Manage Your Research Data: Backup, Storage & Security
This guide provides a primer on the fundamentals of data management.
Storage, Backup and Security for Your Data
Storage, Backup and Security
- Fundamental and interrelated components of a data management strategy
- Together ensure ongoing integrity of research data
- Project planning and data management must account for all three
Storage and Security Best Practices
- Use hard drive or tape backup system
- Unencrypted is ideal because most easily read by you and others in the future unless encryption is required
- If encrypted because of human subjects then keep passwords and keys on paper (2 copies) and in encrypted digital files
- Uncompressed is ideal for storage, so to conserve space limit compression to your 3rd backup copy
- Electronic data should be saved on a device that has the appropriate security safeguards such as:
- unique identification of authorized users,
- password protection,
- encryption,
- automated operating system patch (bug fix),
- anti-virus controls,
- firewall configuration, and
- scheduled and automatic backups to protect against data loss or theft.
Backup Best Practice = 3 Copies
Researchers are encouraged to keep 3 copies of their active files:
- The original/active file stored on your computer. This is the file you update daily throughout the course of your work.

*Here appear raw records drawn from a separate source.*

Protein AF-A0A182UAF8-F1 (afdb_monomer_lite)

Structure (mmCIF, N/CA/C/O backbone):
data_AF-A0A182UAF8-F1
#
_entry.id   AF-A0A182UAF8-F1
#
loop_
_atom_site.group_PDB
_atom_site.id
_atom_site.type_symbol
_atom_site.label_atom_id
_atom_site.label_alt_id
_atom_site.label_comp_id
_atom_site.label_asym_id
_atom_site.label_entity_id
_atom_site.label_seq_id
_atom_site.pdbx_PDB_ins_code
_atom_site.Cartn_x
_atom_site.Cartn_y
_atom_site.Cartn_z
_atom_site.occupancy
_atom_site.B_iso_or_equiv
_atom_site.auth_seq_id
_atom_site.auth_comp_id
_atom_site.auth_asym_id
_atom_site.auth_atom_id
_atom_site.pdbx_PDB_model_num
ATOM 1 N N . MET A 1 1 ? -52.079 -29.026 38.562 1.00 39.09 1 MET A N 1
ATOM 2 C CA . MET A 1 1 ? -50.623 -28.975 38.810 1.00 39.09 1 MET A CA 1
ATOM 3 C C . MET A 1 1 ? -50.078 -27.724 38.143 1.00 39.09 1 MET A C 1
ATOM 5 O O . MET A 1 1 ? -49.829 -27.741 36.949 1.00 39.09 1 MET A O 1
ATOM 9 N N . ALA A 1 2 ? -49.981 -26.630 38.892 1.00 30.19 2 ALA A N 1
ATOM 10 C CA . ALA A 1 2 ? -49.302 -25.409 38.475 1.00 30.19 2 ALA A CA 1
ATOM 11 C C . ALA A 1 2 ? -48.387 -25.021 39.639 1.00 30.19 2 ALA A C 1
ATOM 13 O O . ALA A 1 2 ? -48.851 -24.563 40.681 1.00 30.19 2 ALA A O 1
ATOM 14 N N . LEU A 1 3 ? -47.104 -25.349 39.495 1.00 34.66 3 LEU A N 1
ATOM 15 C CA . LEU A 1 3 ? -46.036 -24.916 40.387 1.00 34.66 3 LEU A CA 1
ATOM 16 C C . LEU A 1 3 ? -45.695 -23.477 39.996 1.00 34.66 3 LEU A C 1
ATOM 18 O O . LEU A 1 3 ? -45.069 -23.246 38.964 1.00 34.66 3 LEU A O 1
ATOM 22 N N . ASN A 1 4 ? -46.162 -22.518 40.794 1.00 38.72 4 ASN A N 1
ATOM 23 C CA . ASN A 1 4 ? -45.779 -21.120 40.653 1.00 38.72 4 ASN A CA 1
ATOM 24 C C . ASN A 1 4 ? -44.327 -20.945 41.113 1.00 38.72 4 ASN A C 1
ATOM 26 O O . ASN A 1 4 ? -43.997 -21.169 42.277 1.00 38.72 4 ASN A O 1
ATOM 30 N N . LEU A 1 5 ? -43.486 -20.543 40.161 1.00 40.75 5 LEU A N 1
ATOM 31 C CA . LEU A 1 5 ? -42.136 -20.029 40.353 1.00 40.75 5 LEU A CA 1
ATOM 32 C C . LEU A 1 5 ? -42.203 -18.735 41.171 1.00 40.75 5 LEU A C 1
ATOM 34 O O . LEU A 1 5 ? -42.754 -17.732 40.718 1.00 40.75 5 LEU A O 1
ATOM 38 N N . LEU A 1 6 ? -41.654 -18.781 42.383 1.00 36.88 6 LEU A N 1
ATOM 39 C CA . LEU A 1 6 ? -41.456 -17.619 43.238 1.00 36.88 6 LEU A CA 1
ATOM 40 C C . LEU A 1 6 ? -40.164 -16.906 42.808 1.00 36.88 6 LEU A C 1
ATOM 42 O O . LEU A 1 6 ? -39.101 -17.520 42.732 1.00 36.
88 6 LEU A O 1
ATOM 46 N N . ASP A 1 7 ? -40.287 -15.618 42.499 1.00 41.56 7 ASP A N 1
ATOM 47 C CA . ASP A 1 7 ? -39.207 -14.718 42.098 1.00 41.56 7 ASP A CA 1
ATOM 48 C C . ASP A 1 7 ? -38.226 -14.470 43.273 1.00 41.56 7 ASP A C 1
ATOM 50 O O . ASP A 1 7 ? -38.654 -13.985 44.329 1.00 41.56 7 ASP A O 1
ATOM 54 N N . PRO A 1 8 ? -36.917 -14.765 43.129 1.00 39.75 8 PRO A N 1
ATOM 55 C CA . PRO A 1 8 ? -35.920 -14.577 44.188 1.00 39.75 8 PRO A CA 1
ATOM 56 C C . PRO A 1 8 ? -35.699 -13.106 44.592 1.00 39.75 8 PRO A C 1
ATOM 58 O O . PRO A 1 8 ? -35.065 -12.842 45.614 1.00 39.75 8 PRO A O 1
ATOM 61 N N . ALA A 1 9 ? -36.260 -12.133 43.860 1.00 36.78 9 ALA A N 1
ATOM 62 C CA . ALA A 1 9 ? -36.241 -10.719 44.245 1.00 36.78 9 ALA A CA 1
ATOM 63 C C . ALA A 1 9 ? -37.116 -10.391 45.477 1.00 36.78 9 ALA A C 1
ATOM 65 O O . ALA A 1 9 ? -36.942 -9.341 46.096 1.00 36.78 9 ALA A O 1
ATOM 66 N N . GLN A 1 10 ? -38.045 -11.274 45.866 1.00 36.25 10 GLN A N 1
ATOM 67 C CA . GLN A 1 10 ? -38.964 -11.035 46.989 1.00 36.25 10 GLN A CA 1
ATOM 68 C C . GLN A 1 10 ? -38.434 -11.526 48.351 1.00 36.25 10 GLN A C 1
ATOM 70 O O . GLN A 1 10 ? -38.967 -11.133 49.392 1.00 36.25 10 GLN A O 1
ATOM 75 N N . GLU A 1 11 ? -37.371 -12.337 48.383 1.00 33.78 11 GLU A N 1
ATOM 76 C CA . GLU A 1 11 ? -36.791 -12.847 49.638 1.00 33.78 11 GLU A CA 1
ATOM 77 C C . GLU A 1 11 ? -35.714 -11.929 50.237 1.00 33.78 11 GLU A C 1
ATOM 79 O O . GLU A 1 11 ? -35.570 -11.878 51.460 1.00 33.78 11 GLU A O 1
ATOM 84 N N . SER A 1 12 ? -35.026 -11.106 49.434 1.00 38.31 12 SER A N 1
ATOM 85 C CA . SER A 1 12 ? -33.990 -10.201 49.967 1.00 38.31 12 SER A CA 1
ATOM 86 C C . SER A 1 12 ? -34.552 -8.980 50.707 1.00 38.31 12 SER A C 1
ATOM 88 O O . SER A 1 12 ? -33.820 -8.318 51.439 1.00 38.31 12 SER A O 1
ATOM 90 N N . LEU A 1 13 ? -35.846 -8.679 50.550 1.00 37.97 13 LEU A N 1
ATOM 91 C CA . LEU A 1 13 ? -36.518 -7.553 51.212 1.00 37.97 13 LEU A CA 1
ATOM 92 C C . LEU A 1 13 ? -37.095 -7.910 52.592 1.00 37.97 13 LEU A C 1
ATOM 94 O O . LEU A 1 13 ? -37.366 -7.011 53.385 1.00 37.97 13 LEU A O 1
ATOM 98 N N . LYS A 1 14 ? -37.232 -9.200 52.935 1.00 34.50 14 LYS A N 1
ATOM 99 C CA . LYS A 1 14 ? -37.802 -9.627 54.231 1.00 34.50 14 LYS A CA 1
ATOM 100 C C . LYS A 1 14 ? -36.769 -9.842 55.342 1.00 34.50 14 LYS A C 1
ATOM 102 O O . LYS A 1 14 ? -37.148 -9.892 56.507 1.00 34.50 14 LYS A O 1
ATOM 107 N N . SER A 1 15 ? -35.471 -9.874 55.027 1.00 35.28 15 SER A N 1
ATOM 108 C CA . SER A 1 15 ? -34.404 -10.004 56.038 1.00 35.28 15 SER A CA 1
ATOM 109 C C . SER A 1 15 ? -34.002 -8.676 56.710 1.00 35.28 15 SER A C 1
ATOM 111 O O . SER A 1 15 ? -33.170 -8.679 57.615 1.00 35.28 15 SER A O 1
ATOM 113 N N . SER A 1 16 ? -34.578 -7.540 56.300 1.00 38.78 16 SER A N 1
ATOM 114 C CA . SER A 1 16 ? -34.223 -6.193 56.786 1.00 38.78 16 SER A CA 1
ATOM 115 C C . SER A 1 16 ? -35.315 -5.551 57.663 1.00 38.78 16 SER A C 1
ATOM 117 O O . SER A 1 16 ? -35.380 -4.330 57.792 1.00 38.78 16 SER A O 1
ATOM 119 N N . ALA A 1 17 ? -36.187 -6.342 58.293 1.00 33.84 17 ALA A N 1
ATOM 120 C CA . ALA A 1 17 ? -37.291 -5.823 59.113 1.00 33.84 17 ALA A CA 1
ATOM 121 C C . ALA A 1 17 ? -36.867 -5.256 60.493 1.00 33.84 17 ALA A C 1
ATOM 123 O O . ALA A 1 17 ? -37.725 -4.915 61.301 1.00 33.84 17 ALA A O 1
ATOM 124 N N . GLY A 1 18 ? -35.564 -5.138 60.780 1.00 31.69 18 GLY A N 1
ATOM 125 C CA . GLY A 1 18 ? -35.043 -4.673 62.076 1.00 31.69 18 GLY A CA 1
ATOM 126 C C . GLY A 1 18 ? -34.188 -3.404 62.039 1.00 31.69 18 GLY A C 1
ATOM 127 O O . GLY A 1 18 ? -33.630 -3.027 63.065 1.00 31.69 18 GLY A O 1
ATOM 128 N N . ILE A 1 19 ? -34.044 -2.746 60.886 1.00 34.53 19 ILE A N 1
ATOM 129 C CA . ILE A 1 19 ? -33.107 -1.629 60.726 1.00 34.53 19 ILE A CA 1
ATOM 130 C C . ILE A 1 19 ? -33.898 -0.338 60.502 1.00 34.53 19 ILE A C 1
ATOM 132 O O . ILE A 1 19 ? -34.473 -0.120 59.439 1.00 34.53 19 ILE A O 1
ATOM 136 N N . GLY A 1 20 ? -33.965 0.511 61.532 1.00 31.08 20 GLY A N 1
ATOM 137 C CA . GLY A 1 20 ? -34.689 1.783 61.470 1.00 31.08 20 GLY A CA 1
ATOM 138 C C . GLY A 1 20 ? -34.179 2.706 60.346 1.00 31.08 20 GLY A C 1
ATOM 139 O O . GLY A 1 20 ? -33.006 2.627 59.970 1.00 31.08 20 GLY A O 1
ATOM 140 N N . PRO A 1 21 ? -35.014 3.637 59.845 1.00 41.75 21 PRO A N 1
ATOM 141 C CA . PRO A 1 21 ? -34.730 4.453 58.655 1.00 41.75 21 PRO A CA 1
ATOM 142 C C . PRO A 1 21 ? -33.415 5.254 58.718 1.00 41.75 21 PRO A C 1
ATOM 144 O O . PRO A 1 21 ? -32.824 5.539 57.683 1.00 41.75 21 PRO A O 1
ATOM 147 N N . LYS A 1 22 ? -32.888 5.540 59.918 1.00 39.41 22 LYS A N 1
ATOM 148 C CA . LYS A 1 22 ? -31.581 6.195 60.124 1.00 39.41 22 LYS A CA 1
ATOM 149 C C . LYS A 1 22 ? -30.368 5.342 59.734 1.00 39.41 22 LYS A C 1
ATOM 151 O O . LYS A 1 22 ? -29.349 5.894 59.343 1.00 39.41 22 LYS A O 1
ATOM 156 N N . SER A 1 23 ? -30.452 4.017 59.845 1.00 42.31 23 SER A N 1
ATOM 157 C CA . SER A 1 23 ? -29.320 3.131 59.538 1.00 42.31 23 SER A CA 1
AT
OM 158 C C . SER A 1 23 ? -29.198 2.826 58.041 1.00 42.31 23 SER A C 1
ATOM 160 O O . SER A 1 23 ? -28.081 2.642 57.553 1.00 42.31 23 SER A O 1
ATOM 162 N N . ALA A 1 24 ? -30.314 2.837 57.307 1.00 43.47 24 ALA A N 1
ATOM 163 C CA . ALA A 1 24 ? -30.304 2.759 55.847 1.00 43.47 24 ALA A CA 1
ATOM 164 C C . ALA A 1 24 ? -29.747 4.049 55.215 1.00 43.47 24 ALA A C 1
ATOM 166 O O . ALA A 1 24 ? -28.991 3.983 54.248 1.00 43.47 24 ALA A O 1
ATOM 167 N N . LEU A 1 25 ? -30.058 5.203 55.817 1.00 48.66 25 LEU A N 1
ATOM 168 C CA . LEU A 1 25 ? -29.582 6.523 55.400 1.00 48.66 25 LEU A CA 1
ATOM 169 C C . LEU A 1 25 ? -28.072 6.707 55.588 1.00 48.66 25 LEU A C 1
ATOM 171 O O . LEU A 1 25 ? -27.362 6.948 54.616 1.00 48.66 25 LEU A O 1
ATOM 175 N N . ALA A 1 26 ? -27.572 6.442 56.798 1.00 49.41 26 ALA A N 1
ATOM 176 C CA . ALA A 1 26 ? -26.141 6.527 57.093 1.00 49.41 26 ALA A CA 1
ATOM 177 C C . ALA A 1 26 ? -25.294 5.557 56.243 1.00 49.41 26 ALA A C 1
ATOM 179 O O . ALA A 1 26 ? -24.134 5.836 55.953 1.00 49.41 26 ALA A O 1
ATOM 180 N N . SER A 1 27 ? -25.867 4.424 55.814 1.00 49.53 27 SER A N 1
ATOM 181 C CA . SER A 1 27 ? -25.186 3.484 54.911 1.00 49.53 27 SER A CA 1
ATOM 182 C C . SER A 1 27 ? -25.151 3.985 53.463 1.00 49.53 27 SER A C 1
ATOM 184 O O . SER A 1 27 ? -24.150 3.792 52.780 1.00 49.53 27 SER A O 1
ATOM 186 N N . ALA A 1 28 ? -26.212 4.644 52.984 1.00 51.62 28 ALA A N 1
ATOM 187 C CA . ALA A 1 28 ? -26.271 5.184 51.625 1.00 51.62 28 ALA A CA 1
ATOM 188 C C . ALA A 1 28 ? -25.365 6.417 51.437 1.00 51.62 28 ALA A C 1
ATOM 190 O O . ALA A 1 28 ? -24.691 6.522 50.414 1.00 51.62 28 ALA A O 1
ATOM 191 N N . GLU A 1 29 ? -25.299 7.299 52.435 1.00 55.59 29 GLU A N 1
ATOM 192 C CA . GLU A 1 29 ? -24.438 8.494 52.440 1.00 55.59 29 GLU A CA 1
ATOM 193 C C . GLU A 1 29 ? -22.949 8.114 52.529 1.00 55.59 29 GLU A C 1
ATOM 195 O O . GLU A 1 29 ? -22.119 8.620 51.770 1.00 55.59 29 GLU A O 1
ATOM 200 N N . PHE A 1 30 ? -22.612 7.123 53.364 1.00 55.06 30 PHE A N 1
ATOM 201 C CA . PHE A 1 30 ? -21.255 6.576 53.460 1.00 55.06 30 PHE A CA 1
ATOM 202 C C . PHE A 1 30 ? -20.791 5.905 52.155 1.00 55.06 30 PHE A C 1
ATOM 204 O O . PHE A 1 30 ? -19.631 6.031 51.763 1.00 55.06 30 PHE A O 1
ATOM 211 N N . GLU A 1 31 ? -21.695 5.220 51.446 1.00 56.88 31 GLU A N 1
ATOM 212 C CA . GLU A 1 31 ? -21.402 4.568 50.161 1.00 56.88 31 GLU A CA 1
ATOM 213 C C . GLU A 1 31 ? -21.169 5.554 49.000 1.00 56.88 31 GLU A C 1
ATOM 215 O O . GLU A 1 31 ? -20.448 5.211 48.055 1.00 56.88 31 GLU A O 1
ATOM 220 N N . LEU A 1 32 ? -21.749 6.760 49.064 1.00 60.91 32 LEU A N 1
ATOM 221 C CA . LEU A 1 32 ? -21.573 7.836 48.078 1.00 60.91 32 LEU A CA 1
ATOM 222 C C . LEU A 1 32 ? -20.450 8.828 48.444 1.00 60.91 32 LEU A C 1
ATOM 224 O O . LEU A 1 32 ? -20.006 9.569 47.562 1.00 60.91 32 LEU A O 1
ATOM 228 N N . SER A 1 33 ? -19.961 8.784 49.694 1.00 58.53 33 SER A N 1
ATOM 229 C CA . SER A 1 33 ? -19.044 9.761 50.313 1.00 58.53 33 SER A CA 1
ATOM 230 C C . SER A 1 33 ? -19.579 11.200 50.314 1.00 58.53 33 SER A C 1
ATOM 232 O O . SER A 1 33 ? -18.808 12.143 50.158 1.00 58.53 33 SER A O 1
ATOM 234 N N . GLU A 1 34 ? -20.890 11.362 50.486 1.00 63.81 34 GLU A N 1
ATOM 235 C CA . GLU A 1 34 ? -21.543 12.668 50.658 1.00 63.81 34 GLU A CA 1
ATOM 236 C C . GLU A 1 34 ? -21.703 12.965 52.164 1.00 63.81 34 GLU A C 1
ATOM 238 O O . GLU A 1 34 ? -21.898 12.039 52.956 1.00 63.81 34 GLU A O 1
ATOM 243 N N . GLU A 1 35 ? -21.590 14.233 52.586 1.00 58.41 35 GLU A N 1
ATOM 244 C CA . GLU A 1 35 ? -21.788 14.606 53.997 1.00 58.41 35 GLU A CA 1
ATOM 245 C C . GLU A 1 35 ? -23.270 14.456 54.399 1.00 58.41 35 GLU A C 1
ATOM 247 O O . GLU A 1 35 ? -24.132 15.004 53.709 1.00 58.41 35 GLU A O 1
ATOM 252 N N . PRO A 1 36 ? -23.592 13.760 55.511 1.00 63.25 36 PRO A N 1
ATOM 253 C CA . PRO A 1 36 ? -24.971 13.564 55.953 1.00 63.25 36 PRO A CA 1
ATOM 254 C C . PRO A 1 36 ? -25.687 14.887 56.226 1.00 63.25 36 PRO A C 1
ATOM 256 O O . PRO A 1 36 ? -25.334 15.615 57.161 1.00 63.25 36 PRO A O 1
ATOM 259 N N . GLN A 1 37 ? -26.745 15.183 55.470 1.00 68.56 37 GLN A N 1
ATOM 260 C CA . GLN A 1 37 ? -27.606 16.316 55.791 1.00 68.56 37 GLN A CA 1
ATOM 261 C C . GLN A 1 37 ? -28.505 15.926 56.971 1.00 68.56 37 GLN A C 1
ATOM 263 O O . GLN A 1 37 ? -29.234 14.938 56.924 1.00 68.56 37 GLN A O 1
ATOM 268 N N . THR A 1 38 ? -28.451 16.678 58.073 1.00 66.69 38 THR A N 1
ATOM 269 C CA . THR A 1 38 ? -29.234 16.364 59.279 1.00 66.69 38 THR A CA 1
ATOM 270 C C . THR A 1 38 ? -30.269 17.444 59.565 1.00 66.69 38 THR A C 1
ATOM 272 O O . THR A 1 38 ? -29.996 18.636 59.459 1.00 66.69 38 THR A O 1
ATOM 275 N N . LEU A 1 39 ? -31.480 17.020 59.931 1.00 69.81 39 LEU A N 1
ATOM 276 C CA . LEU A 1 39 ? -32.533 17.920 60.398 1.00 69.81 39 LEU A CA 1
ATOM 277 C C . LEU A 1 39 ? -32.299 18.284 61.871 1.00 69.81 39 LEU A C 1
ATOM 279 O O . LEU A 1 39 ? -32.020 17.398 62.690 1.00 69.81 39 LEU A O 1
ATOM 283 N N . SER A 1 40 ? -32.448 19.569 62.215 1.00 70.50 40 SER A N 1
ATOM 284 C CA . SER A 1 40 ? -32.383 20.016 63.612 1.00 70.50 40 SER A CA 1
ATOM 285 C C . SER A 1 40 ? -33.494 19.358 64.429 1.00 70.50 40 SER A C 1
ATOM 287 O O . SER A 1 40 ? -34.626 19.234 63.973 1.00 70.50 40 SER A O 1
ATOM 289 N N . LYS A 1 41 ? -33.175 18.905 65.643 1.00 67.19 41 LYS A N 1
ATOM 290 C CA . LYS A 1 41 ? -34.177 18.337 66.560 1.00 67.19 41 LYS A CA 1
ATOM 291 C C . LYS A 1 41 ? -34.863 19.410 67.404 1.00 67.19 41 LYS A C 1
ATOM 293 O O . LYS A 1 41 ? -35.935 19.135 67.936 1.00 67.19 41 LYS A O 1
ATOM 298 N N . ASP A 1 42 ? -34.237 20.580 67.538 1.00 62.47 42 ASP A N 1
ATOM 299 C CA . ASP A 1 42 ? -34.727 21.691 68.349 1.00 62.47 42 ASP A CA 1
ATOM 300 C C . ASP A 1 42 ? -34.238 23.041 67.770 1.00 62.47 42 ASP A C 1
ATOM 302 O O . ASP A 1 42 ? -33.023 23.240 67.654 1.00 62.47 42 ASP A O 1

- A backup copy on a physical external drive (Ex. disk, jump-drive, external hard drive). This should be updated frequently in case your primary work computer is lost.
- A backup file stored on a remote or cloud drive (Ex. shared university drive, cloud storage). This should be updated frequently in case your physical storage devices are lost. This also ensures remote access to files.
Finally, when a project is concluded and the data is no longer being amended or collected, a final archived copy of the files can be permanently stored in Portland State's data depository, PDXScholar, or other established data repository.
Research Computing Services
The Office of Information Technology provides assistance in storing live/active data. This support includes:
- Data Storage
- Research Software
- High-performance computing
- Platforms for long running processes
- Support for Cluster computing
Additional information about the range of OIT's services can be found on the Research Computing Services website:
- OIT, Research Computing Services"Computing resources ranging from laptop to supercomputer, from Excel-scale to Exascale, with the purpose of facilitating scientific discovery. OIT provides servers, data storage, networking and a broad range of software to handle many different computational requirements. These systems:
* provide platforms for very long running processes.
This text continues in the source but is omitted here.